Required action:
Whenever the string "subsp" turns up in a line of the data below, copy that line.

Data:
-- -- --
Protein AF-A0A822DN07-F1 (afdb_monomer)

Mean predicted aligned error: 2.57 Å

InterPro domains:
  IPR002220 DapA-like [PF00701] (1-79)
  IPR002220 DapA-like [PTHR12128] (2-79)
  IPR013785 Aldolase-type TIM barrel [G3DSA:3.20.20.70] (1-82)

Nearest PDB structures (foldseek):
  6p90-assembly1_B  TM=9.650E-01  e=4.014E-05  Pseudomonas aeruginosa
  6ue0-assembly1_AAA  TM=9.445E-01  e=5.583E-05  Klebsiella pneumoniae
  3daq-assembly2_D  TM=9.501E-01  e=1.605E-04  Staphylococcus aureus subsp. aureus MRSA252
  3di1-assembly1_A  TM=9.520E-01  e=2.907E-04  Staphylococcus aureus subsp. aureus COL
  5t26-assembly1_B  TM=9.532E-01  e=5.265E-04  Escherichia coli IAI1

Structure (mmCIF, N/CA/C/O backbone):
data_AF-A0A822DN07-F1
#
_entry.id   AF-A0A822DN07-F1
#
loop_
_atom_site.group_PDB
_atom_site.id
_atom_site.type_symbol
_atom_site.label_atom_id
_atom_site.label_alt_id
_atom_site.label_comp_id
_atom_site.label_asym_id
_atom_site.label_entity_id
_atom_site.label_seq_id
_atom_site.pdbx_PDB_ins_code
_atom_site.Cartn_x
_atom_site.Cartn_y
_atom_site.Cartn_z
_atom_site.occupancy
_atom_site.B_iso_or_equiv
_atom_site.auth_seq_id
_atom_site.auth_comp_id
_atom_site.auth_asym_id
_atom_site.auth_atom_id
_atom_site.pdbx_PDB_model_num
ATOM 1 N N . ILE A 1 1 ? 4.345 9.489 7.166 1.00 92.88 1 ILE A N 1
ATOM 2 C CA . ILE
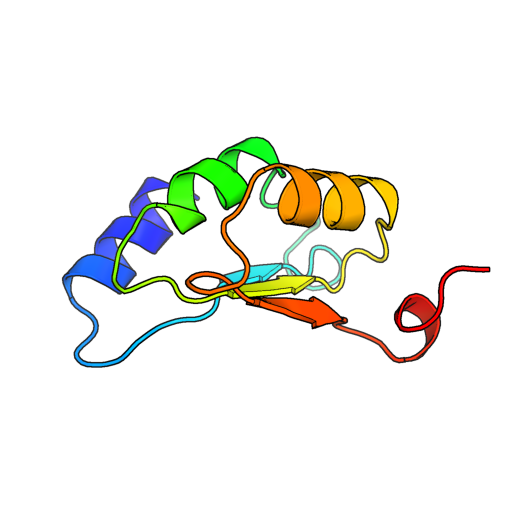 A 1 1 ? 3.466 8.734 6.237 1.00 92.88 1 ILE A CA 1
ATOM 3 C C . ILE A 1 1 ? 2.485 7.817 6.975 1.00 92.88 1 ILE A C 1
ATOM 5 O O . ILE A 1 1 ? 1.294 8.068 6.878 1.00 92.88 1 ILE A O 1
ATOM 9 N N . TYR A 1 2 ? 2.936 6.826 7.758 1.00 97.12 2 TYR A N 1
ATOM 10 C CA . TYR A 1 2 ? 2.028 5.896 8.460 1.00 97.12 2 TYR A CA 1
ATOM 11 C C . TYR A 1 2 ? 0.928 6.596 9.285 1.00 97.12 2 TYR A C 1
ATOM 13 O O . TYR A 1 2 ? -0.250 6.424 9.000 1.00 97.12 2 TYR A O 1
ATOM 21 N N . SER A 1 3 ? 1.315 7.445 10.247 1.00 98.00 3 SER A N 1
ATOM 22 C CA . SER A 1 3 ? 0.362 8.147 11.125 1.00 98.00 3 SER A CA 1
ATOM 23 C C . SER A 1 3 ? -0.606 9.060 10.362 1.00 98.00 3 SER A C 1
ATOM 25 O O . SER A 1 3 ? -1.756 9.207 10.765 1.00 98.00 3 SER A O 1
ATOM 27 N N . PHE A 1 4 ? -0.165 9.641 9.244 1.00 97.75 4 PHE A N 1
ATOM 28 C CA . PHE A 1 4 ? -1.028 10.451 8.389 1.00 97.75 4 PHE A CA 1
ATOM 29 C C . PHE A 1 4 ? -2.166 9.600 7.815 1.00 97.75 4 PHE A C 1
ATOM 31 O O . PHE A 1 4 ? -3.332 9.932 8.011 1.00 97.75 4 PHE A O 1
ATOM 38 N N . TYR A 1 5 ? -1.839 8.467 7.184 1.00 98.38 5 TYR A N 1
ATOM 39 C CA . TYR A 1 5 ? -2.852 7.590 6.600 1.00 98.38 5 TYR A CA 1
ATOM 40 C C . TYR A 1 5 ? -3.766 6.958 7.647 1.00 98.38 5 TYR A C 1
ATOM 42 O O . TYR A 1 5 ? -4.968 6.913 7.412 1.00 98.38 5 TYR A O 1
ATOM 50 N N . THR A 1 6 ? -3.246 6.526 8.802 1.00 98.50 6 THR A N 1
ATOM 51 C CA . THR A 1 6 ? -4.111 5.982 9.864 1.00 98.50 6 THR A CA 1
ATOM 52 C C . THR A 1 6 ? -5.069 7.043 10.392 1.00 98.50 6 THR A C 1
ATOM 54 O O . THR A 1 6 ? -6.259 6.790 10.445 1.00 98.50 6 THR A O 1
ATOM 57 N N . THR A 1 7 ? -4.598 8.271 10.645 1.00 98.69 7 THR A N 1
ATOM 58 C CA . THR A 1 7 ? -5.467 9.364 11.125 1.00 98.69 7 THR A CA 1
ATOM 59 C C . THR A 1 7 ? -6.583 9.696 10.132 1.00 98.69 7 THR A C 1
ATOM 61 O O . THR A 1 7 ? -7.706 10.001 10.536 1.00 98.69 7 THR A O 1
ATOM 64 N N . VAL A 1 8 ? -6.281 9.664 8.830 1.00 98.56 8 VAL A N 1
ATOM 65 C CA . VAL A 1 8 ? -7.288 9.856 7.777 1.00 98.56 8 VAL A CA 1
ATOM 66 C C . VAL A 1 8 ? -8.258 8.675 7.745 1.00 98.56 8 VAL A C 1
ATOM 68 O O . VAL A 1 8 ? -9.466 8.888 7.717 1.00 98.56 8 VAL A O 1
ATOM 71 N N . ALA A 1 9 ? -7.751 7.443 7.793 1.00 98.56 9 ALA A N 1
ATOM 72 C CA . ALA A 1 9 ? -8.561 6.231 7.753 1.00 98.56 9 ALA A CA 1
ATOM 73 C C . ALA A 1 9 ? -9.479 6.087 8.978 1.00 98.56 9 ALA A C 1
ATOM 75 O O . ALA A 1 9 ? -10.622 5.671 8.815 1.00 98.56 9 ALA A O 1
ATOM 76 N N . ASP A 1 10 ? -9.019 6.480 10.167 1.00 98.69 10 ASP A N 1
ATOM 77 C CA . ASP A 1 10 ? -9.788 6.473 11.420 1.00 98.69 10 ASP A CA 1
ATOM 78 C C . ASP A 1 10 ? -11.007 7.409 11.352 1.00 98.69 10 ASP A C 1
ATOM 80 O O . ASP A 1 10 ? -12.041 7.149 11.964 1.00 98.69 10 ASP A O 1
ATOM 84 N N . LYS A 1 11 ? -10.886 8.521 10.615 1.00 98.56 11 LYS A N 1
ATOM 85 C CA . LYS A 1 11 ? -11.921 9.564 10.511 1.00 98.56 11 LYS A CA 1
ATOM 86 C C . LYS A 1 11 ? -12.762 9.472 9.242 1.00 98.56 11 LYS A C 1
ATOM 88 O O . LYS A 1 11 ? -13.767 10.172 9.133 1.00 98.56 11 LYS A O 1
ATOM 93 N N . SER A 1 12 ? -12.334 8.681 8.262 1.00 98.44 12 SER A N 1
ATOM 94 C CA . SER A 1 12 ? -13.009 8.607 6.973 1.00 98.44 12 SER A CA 1
ATOM 95 C C . SER A 1 12 ? -14.336 7.850 7.106 1.00 98.44 12 SER A C 1
ATOM 97 O O . SER A 1 12 ? -14.334 6.711 7.574 1.00 98.44 12 SER A O 1
ATOM 99 N N . PRO A 1 13 ? -15.467 8.416 6.646 1.00 98.12 13 PRO A N 1
ATOM 100 C CA . PRO A 1 13 ? -16.755 7.722 6.652 1.00 98.12 13 PRO A CA 1
ATOM 101 C C . PRO A 1 13 ? -16.846 6.626 5.575 1.00 98.12 13 PRO A C 1
ATOM 103 O O . PRO A 1 13 ? -17.843 5.912 5.510 1.00 98.12 13 PRO A O 1
ATOM 106 N N . ILE A 1 14 ? -15.833 6.522 4.709 1.00 98.38 14 ILE A N 1
ATOM 107 C CA . ILE A 1 14 ? -15.757 5.575 3.595 1.00 98.38 14 ILE A CA 1
ATOM 108 C C . ILE A 1 14 ? -14.376 4.902 3.532 1.00 98.38 14 ILE A C 1
ATOM 110 O O . ILE A 1 14 ? -13.397 5.488 4.013 1.00 98.38 14 ILE A O 1
ATOM 114 N N . PRO A 1 15 ? -14.265 3.728 2.884 1.00 98.31 15 PRO A N 1
ATOM 115 C CA . PRO A 1 15 ? -12.978 3.103 2.601 1.00 98.31 15 PRO A CA 1
ATOM 116 C C . PRO A 1 15 ? -12.056 4.004 1.780 1.00 98.31 15 PRO A C 1
ATOM 118 O O . PRO A 1 15 ? -12.509 4.722 0.885 1.00 98.31 15 PRO A O 1
ATOM 121 N N . ILE A 1 16 ? -10.754 3.931 2.052 1.00 98.31 16 ILE A N 1
ATOM 122 C CA . ILE A 1 16 ? -9.735 4.714 1.349 1.00 98.31 16 ILE A CA 1
ATOM 123 C C . ILE A 1 16 ? -8.713 3.828 0.640 1.00 98.31 16 ILE A C 1
ATOM 125 O O . ILE A 1 16 ? -8.425 2.702 1.052 1.00 98.31 16 ILE A O 1
ATOM 129 N N . ILE A 1 17 ? -8.122 4.385 -0.414 1.00 98.12 17 ILE A N 1
ATOM 130 C CA . ILE A 1 17 ? -7.026 3.790 -1.178 1.00 98.12 17 ILE A CA 1
ATOM 131 C C . ILE A 1 17 ? -5.803 4.698 -1.041 1.00 98.12 17 ILE A C 1
ATOM 133 O O . ILE A 1 17 ? -5.896 5.917 -1.201 1.00 98.12 17 ILE A O 1
ATOM 137 N N . ILE A 1 18 ? -4.646 4.107 -0.753 1.00 98.06 18 ILE A N 1
ATOM 138 C CA . ILE A 1 18 ? -3.363 4.817 -0.750 1.00 98.06 18 ILE A CA 1
ATOM 139 C C . ILE A 1 18 ? -2.981 5.135 -2.198 1.00 98.06 18 ILE A C 1
ATOM 141 O O . ILE A 1 18 ? -3.077 4.274 -3.067 1.00 98.06 18 ILE A O 1
ATOM 145 N N . TYR A 1 19 ? -2.495 6.343 -2.473 1.00 97.62 19 TYR A N 1
ATOM 146 C CA . TYR A 1 19 ? -1.959 6.689 -3.789 1.00 97.62 19 TYR A CA 1
ATOM 147 C C . TYR A 1 19 ? -0.467 6.993 -3.695 1.00 97.62 19 TYR A C 1
ATOM 149 O O . TYR A 1 19 ? -0.079 7.988 -3.087 1.00 97.62 19 TYR A O 1
ATOM 157 N N . ASN A 1 20 ? 0.359 6.128 -4.287 1.00 96.88 20 ASN A N 1
ATOM 158 C CA . ASN A 1 20 ? 1.809 6.284 -4.299 1.00 96.88 20 ASN A CA 1
ATOM 159 C C . ASN A 1 20 ? 2.279 6.723 -5.693 1.00 96.88 20 ASN A C 1
ATOM 161 O O . ASN A 1 20 ? 2.237 5.929 -6.636 1.00 96.88 20 ASN A O 1
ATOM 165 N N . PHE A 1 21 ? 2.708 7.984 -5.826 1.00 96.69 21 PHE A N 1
-- -- --
Written response:
  3daq-assembly2_D  TM=9.501E-01  e=1.605E-04  Staphylococcus aureus subsp. aureus MRSA252
  3di1-assembly1_A  TM=9.520E-01  e=2.907E-04  Staphylococcus aureus subsp. aureus COL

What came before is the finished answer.